Бёрджесс сказал что-то в небольшой диктофон.
— Собственно, дверь, в которую мы сейчас войдём, ведёт в кухню, значит, придётся назначить кого-то, кто будет направлять гостей вокруг амбара к парадному входу. Там мощеная дорожка, так что дамам на высоких каблуках опасность не грозит. Думаю, гостьи не преминут блеснуть нарядами… Я предпочёл бы для начала собрать всех в саду… Там каменные скамейки, цветы, и я надеюсь уговорить Энди Броуди поиграть полчаса на волынке.
Они вошли в дом, и Квиллер провёл Бёрджесса через большой холл, где будут встречать прибывающих гостей. Потом они прошли через столовую, где Пат и Селия О'Делл подготовят стол с легкими закусками… мимо бара с четырьмя высокими табуретами для тех, кому нравится сидеть, упершись локтями в барную стойку. Квиллер и Бёрджесс миновали библиотеку и наконец оказались в гостиной с большими мягкими креслами.
— А где же ваши коты? — спросил Бёрджесс. — По тому, как дышит Александр, я делаю вывод, что они неподалеку.
— Коты в сорока футах у нас над головами. И следят за каждым нашим шагом.
Когда все решения были приняты и всё необходимое записано на диктофон, хозяин и гость присели к стойке чего-нибудь выпить и Квиллер услышал ещё один рассказ для своего сборника «Были и небылицы Мускаунти».
— В девятнадцатом веке, — начал своё повествование Бёрджесс, — один из моих предков строил суда в Шотландии, на знаменитой реке Клайд возле Глазго. А когда Новый Свет стал манить своими огромными возможностями, мой прадед Ангус прибыл сюда с группой корабельных плотников, которые считались лучшими в мире. Они основали верфь на Пурпурном мысе и стали строить на ней четырёхмачтовые деревянные шхуны, а для мачт использовали стодвадцатифутовые стволы мускаунтских сосен. На этих парусниках привозили товары и продукты для поселенцев, а отсюда вывозили лес, уголь и камень.
А потом подоспели Новые Технологии! Пришёл беспроволочный телеграф, и ушла в прошлое доставка почты на пони, появились железные дороги и пароходы — и век четырёхмачтовых шхун подошёл к концу. Ангус писал в дневнике, что у него сердце кровью обливаюсь, когда он видел, как его высокие парусники превращают в баржи для перевозки угля.
Приехавшие с ним плотники остались без работы, и их замечательное мастерство пропадало зря.
И тут какой-то тихий голос подсказал прадеду, что нужно строить дома. Это был голос его жены Анны — практичной шотландки.
— Милый, — сказала она, — строй-ка ты дома, такие же романтичные, как твои парусники, и такие же красивые.
И она оказалась права! Новые Технологии породили целый класс молодых, настырных, рвущихся к успеху людей, жаждущих лучшей жизни. Им не нужны были громоздкие каменные дома, построенные известными богатеями, процветающими горнодобытчиками и лесопромышленниками. Они хотели романтики!
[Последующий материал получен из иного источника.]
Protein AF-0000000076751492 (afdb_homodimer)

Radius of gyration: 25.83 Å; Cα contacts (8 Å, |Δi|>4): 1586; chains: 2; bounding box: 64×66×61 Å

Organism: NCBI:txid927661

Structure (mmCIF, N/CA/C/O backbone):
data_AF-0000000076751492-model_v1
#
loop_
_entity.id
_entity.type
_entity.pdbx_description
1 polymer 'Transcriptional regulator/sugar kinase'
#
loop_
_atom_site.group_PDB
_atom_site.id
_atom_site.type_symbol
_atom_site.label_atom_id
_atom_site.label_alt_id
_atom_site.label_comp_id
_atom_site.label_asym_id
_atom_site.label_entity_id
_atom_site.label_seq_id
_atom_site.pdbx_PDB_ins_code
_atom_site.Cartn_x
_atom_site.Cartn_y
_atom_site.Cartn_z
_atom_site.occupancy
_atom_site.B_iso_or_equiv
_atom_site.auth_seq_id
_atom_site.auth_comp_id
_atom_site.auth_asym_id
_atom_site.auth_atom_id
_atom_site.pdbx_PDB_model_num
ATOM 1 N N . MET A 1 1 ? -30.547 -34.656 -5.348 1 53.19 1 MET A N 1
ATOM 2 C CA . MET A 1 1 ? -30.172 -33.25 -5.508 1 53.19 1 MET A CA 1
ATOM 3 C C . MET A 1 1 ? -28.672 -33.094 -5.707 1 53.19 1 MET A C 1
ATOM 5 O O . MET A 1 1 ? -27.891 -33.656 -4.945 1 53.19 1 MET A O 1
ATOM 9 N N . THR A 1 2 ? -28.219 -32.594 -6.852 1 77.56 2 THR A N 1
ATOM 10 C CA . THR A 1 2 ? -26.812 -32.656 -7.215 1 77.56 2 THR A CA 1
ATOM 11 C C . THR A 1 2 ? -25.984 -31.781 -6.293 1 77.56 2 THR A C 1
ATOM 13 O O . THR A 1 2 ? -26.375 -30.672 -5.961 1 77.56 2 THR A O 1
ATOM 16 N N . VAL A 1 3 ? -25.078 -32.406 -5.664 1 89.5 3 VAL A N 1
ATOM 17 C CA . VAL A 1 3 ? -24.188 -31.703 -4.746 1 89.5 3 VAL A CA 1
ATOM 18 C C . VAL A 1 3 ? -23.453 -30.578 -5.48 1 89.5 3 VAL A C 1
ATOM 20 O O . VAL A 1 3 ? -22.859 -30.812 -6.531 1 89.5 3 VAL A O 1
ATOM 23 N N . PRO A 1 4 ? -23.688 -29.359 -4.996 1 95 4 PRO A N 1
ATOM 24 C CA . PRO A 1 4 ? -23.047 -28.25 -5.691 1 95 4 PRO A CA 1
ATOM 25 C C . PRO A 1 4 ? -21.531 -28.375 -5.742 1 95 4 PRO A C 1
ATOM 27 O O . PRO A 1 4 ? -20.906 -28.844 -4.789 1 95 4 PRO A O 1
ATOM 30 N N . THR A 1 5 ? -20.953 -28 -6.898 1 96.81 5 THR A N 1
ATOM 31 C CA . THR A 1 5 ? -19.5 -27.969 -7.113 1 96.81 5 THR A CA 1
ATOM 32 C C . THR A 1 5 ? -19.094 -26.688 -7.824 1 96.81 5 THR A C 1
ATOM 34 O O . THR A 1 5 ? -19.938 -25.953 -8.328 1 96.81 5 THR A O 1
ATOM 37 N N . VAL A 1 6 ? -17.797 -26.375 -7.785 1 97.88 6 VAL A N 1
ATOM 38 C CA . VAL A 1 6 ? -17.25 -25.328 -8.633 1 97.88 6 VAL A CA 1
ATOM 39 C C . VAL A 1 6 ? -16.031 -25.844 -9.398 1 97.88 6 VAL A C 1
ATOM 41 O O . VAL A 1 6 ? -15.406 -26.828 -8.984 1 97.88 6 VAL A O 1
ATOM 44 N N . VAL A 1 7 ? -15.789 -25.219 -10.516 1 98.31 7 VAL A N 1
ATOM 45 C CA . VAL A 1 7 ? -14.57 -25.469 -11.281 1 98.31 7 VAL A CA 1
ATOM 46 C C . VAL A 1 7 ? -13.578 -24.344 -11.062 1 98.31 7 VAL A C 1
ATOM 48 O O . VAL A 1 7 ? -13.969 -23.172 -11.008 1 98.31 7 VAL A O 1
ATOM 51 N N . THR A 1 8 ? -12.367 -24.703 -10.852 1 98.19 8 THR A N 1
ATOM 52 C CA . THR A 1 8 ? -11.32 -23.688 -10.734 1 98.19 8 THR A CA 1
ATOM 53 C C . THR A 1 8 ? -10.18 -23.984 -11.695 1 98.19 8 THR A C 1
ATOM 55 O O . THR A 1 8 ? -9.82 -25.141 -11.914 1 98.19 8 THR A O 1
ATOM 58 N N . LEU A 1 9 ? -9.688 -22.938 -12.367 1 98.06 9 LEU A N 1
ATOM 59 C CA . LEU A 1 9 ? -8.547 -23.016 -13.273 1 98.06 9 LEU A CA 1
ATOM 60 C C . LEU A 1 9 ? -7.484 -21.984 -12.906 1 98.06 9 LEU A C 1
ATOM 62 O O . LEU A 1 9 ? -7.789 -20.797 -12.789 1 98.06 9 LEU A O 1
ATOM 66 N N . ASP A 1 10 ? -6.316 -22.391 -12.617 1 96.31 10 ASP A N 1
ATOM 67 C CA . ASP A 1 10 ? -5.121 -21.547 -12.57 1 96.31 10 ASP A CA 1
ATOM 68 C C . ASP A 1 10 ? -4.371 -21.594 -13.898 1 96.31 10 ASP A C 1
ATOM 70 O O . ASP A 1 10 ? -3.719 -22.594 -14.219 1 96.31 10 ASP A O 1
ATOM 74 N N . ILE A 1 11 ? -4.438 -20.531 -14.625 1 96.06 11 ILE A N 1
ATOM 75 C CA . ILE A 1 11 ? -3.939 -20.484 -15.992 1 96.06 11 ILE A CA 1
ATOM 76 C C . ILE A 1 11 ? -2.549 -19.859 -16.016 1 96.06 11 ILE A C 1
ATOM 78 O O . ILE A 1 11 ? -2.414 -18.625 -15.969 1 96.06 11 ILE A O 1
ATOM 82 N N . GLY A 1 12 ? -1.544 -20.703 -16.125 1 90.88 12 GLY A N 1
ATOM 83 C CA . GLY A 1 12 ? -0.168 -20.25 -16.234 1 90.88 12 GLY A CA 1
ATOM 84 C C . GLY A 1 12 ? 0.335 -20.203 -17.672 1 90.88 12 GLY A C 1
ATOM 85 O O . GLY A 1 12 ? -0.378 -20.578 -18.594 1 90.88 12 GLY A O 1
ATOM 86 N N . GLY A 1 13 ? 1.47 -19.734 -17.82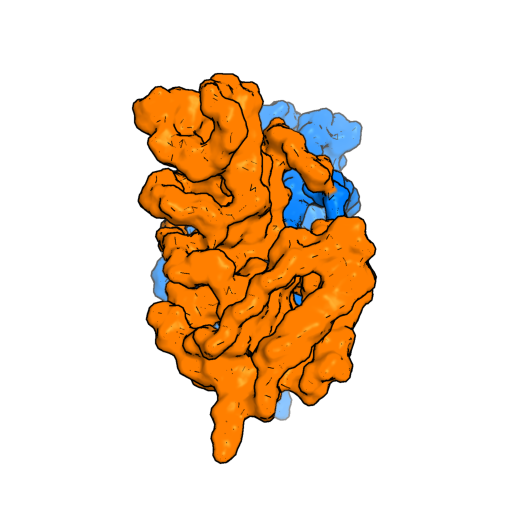8 1 87.44 13 GLY A N 1
ATOM 87 C CA . GLY A 1 13 ? 2.068 -19.656 -19.156 1 87.44 13 GLY A CA 1
ATOM 88 C C . GLY A 1 13 ? 2.303 -21 -19.797 1 87.44 13 GLY A C 1
ATOM 89 O O . GLY A 1 13 ? 2.291 -21.125 -21.016 1 87.44 13 GLY A O 1
ATOM 90 N N . THR A 1 14 ? 2.455 -22.031 -19.016 1 87.19 14 THR A N 1
ATOM 91 C CA . THR A 1 14 ? 2.816 -23.344 -19.531 1 87.19 14 THR A CA 1
ATOM 92 C C . THR A 1 14 ? 1.684 -24.344 -19.328 1 87.19 14 THR A C 1
ATOM 94 O O . THR A 1 14 ? 1.406 -25.172 -20.203 1 87.19 14 THR A O 1
ATOM 97 N N . THR A 1 15 ? 1.114 -24.25 -18.188 1 93 15 THR A N 1
ATOM 98 C CA . THR A 1 15 ? 0.132 -25.266 -17.812 1 93 15 THR A CA 1
ATOM 99 C C . THR A 1 15 ? -1.141 -24.609 -17.281 1 93 15 THR A C 1
ATOM 101 O O . THR A 1 15 ? -1.08 -23.609 -16.562 1 93 15 THR A O 1
ATOM 104 N N . ILE A 1 16 ? -2.227 -25.125 -17.656 1 96.19 16 ILE A N 1
ATOM 105 C CA . ILE A 1 16 ? -3.514 -24.859 -17.031 1 96.19 16 ILE A CA 1
ATOM 106 C C . ILE A 1 16 ? -3.795 -25.922 -15.969 1 96.19 16 ILE A C 1
ATOM 108 O O . ILE A 1 16 ? -3.865 -27.125 -16.281 1 96.19 16 ILE A O 1
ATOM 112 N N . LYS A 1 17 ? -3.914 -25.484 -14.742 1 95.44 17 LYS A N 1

И вот Ангус купил землю на южной окраине Пикакса и построил десять красивых домов. Каждому отводился участок в один акр. Хотя среди этих домов не было двух одинаковых, все они принадлежали к архитектурному стилю, получившему название «ложная готика»: вытянутые вверх, украшенные множеством завитушек, они стали последним словом в североамериканском деревянном зодчестве.
А сейчас я расскажу то, что мало кому известно. Обшивку из вертикальных досок первоначально красили в цвета, которые нравились молодым викторианцам: в цвет мёда, кокоса, ржавчины, в цвет нефрита, барвинка, и на этом фоне белые завитки украшений смотрелись совсем как кружева.
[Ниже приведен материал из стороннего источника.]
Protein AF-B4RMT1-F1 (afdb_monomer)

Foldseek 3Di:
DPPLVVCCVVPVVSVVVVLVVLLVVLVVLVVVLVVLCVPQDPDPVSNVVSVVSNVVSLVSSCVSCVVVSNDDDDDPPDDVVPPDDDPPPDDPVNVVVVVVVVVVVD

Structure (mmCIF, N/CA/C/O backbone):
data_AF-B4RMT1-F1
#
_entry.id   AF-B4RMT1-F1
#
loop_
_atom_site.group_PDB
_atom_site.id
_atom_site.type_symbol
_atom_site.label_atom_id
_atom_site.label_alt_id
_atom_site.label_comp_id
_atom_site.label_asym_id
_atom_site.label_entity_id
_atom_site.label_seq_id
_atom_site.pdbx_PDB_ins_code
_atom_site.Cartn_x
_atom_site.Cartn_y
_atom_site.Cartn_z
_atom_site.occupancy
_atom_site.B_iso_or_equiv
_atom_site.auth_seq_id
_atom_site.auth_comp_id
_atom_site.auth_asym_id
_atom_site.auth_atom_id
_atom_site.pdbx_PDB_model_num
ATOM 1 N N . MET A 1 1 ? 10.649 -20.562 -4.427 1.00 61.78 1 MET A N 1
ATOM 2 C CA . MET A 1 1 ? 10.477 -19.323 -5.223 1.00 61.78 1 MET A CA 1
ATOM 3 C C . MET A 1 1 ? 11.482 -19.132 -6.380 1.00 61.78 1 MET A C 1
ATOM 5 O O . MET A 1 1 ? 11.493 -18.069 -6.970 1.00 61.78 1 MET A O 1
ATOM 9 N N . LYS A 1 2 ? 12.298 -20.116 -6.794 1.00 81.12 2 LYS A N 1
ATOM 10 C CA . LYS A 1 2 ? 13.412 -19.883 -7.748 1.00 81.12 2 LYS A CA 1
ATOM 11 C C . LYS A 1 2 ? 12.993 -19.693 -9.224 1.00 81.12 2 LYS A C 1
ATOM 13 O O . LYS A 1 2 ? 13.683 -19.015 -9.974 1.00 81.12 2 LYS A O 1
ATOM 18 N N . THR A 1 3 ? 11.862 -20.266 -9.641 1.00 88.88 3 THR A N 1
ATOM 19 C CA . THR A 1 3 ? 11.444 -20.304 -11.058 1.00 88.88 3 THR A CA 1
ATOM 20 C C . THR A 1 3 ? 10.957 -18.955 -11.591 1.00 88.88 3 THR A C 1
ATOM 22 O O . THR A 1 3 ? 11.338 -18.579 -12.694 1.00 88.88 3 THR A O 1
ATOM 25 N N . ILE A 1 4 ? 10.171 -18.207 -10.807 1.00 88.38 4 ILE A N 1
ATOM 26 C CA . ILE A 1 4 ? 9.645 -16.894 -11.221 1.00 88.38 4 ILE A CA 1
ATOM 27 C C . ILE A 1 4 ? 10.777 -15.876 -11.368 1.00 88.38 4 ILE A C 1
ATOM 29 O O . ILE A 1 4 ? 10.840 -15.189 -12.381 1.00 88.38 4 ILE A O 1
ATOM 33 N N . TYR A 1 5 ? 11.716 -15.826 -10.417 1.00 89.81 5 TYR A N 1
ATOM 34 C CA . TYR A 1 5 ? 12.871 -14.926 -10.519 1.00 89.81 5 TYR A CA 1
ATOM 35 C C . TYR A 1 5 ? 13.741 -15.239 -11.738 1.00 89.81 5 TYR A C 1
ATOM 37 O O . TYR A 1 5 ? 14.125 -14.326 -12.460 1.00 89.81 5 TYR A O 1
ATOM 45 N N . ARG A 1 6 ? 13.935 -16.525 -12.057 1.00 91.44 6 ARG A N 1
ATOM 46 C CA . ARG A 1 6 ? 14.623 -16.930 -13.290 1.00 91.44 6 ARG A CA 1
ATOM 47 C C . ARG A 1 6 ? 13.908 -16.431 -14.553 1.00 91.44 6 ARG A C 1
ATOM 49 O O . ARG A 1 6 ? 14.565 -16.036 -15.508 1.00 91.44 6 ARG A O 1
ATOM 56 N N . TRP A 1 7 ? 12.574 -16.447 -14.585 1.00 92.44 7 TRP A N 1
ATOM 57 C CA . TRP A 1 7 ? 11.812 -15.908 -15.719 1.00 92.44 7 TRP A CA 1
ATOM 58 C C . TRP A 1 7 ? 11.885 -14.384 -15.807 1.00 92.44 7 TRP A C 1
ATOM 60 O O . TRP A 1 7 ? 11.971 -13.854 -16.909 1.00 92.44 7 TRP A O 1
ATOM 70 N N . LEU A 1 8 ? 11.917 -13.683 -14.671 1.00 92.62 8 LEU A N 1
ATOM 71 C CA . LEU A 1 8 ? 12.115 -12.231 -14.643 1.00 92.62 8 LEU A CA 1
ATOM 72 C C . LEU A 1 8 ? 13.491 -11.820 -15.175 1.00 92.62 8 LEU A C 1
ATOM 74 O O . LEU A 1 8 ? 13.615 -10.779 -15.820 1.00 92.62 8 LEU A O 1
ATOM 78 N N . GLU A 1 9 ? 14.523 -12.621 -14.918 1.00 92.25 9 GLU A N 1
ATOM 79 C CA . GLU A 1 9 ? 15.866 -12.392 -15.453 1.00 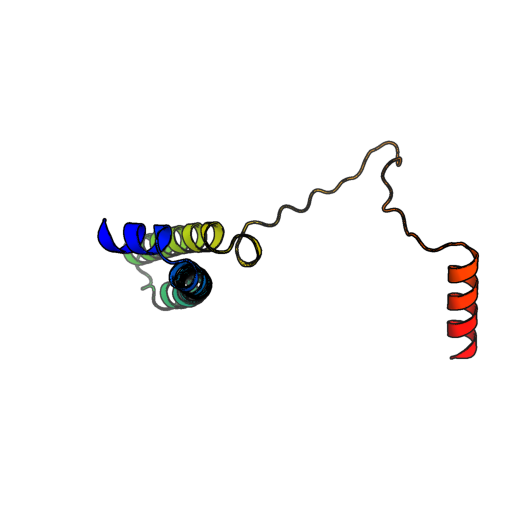92.25 9 GLU A CA 1
ATOM 80 C C . GLU A 1 9 ? 15.925 -12.648 -16.962 1.00 92.25 9 GLU A C 1
ATOM 82 O O . GLU A 1 9 ? 16.454 -11.815 -17.695 1.00 92.25 9 GLU A O 1
ATOM 87 N N . ALA A 1 10 ? 15.342 -13.757 -17.426 1.00 93.00 10 ALA A N 1
ATOM 88 C CA . ALA A 1 10 ? 15.498 -14.233 -18.799 1.00 93.00 10 ALA A CA 1
ATOM 89 C C . ALA A 1 10 ? 14.510 -13.640 -19.821 1.00 93.00 10 ALA A C 1
ATOM 91 O O . ALA A 1 10 ? 14.776 -13.720 -21.017 1.00 93.00 10 ALA A O 1
ATOM 92 N N . ASN A 1 11 ? 13.366 -13.094 -19.393 1.00 95.19 11 ASN A N 1
ATOM 93 C CA . ASN A 1 11 ? 12.311 -12.632 -20.298 1.00 95.19 11 ASN A CA 1
ATOM 94 C C . ASN A 1 11 ? 11.882 -11.191 -19.972 1.00 95.19 11 ASN A C 1
ATOM 96 O O . ASN A 1 11 ? 11.260 -10.917 -18.942 1.00 95.19 11 ASN A O 1
ATOM 100 N N . GLU A 1 12 ? 12.216 -10.268 -20.875 1.00 94.25 12 GLU A N 1
ATOM 101 C CA . GLU A 1 12 ? 11.928 -8.837 -20.736 1.00 94.25 12 GLU A CA 1
ATOM 102 C C . GLU A 1 12 ? 10.424 -8.534 -20.763 1.00 94.25 12 GLU A C 1
ATOM 104 O O . GLU A 1 12 ? 9.924 -7.807 -19.903 1.00 94.25 12 GLU A O 1
ATOM 109 N N . GLU A 1 13 ? 9.673 -9.142 -21.681 1.00 94.88 13 GLU A N 1
ATOM 110 C CA . GLU A 1 13 ? 8.224 -8.948 -21.775 1.00 94.88 13 GLU A CA 1
ATOM 111 C C . GLU A 1 13 ? 7.523 -9.371 -20.476 1.00 94.88 13 GLU A C 1
ATOM 113 O O . GLU A 1 13 ? 6.708 -8.629 -19.915 1.00 94.88 13 GLU A O 1
ATOM 118 N N . PHE A 1 14 ? 7.899 -10.535 -19.944 1.00 93.81 14 PHE A N 1
ATOM 119 C CA . PHE A 1 14 ? 7.384 -11.040 -18.679 1.00 93.81 14 PHE A CA 1
ATOM 120 C C . PHE A 1 14 ? 7.737 -10.108 -17.518 1.00 93.81 14 PHE A C 1
ATOM 122 O O . PHE A 1 14 ? 6.891 -9.842 -16.665 1.00 93.81 14 PHE A O 1
ATOM 129 N N . ARG A 1 15 ? 8.952 -9.546 -17.500 1.00 95.31 15 ARG A N 1
ATOM 130 C CA . ARG A 1 15 ? 9.360 -8.551 -16.498 1.00 95.31 15 ARG A CA 1
ATOM 131 C C . ARG A 1 15 ? 8.476 -7.304 -16.541 1.00 95.31 15 ARG A C 1
ATOM 133 O O . ARG A 1 15 ? 8.052 -6.839 -15.484 1.00 95.31 15 ARG A O 1
ATOM 140 N N . HIS A 1 16 ? 8.145 -6.791 -17.726 1.00 95.00 16 HIS A N 1
ATOM 141 C CA . HIS A 1 16 ? 7.241 -5.644 -17.867 1.00 95.00 16 HIS A CA 1
ATOM 142 C C . HIS A 1 16 ? 5.812 -5.957 -17.414 1.00 95.00 16 HIS A C 1
ATOM 144 O O . HIS A 1 16 ? 5.179 -5.142 -16.738 1.00 95.00 16 HIS A O 1
ATOM 150 N N . GLN A 1 17 ? 5.285 -7.131 -17.767 1.00 94.94 17 GLN A N 1
ATOM 151 C CA . GLN A 1 17 ? 3.966 -7.567 -17.302 1.00 94.94 17 GLN A CA 1
ATOM 152 C C . GLN A 1 17 ? 3.945 -7.741 -15.778 1.00 94.94 17 GLN A C 1
ATOM 154 O O . GLN A 1 17 ? 3.023 -7.267 -15.115 1.00 94.94 17 GLN A O 1
ATOM 159 N N . TYR A 1 18 ? 4.995 -8.339 -15.216 1.00 94.75 18 TYR A N 1
ATOM 160 C CA . TYR A 1 18 ? 5.153 -8.507 -13.778 1.00 94.75 18 TYR A CA 1
ATOM 161 C C . TYR A 1 18 ? 5.239 -7.163 -13.050 1.00 94.75 18 TYR A C 1
ATOM 163 O O . TYR A 1 18 ? 4.569 -6.984 -12.038 1.00 94.75 18 TYR A O 1
ATOM 171 N N . ALA A 1 19 ? 5.991 -6.191 -13.574 1.00 93.31 19 ALA A N 1
ATOM 172 C CA . ALA A 1 19 ? 6.058 -4.847 -13.000 1.00 93.31 19 ALA A CA 1
ATOM 173 C C . ALA A 1 19 ? 4.670 -4.185 -12.935 1.00 93.31 19 ALA A C 1
ATOM 175 O O . ALA A 1 19 ? 4.259 -3.735 -11.867 1.00 93.31 19 ALA A O 1
ATOM 176 N N . ARG A 1 20 ? 3.893 -4.234 -14.028 1.00 94.31 20 ARG A N 1
ATOM 177 C CA . ARG A 1 20 ? 2.506 -3.730 -14.053 1.00 94.31 20 ARG A CA 1
ATOM 178 C C . ARG A 1 20 ? 1.588 -4.473 -13.080 1.00 94.31 20 ARG A C 1
ATOM 180 O O . ARG A 1 20 ? 0.729 -3.866 -12.447 1.00 94.31 20 ARG A O 1
ATOM 187 N N . ALA A 1 21 ? 1.759 -5.787 -12.937 1.00 95.81 21 ALA A N 1
ATOM 188 C CA . ALA A 1 21 ? 1.004 -6.568 -11.961 1.00 95.81 21 ALA A CA 1
ATOM 189 C C . ALA A 1 21 ? 1.343 -6.160 -10.517 1.00 95.81 21 ALA A C 1
ATOM 191 O O . ALA A 1 21 ? 0.450 -6.071 -9.678 1.00 95.81 21 ALA A O 1
ATOM 192 N N . ARG A 1 22 ? 2.617 -5.861 -10.229 1.00 94.94 22 ARG A N 1
ATOM 193 C CA . ARG A 1 22 ? 3.048 -5.343 -8.923 1.00 94.94 22 ARG A CA 1
ATOM 194 C C . ARG A 1 22 ? 2.469 -3.957 -8.646 1.00 94.94 22 ARG A C 1
ATOM 196 O O . ARG A 1 22 ? 2.018 -3.731 -7.533 1.00 94.94 22 ARG A O 1
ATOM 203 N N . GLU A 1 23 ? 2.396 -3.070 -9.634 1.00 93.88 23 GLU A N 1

Но теперь мы красим все эти дома белой краской, потому-то их и прозвали «свадебными тортами».
Когда пришло время вешать таблички с названием улицы, Ангус никак не мог это название придумать. Он говорил: «Я не хочу использовать имена, чтобы получилось что-то вроде улицы Кэмпбелла или улицы Глазго… Ничего слишком постного или выспренного… Хотелось бы чего-нибудь приятного». И прабабушка Анна, следуя незатейливой женской логике, предложила: «Ну и назови её улицей Приятной».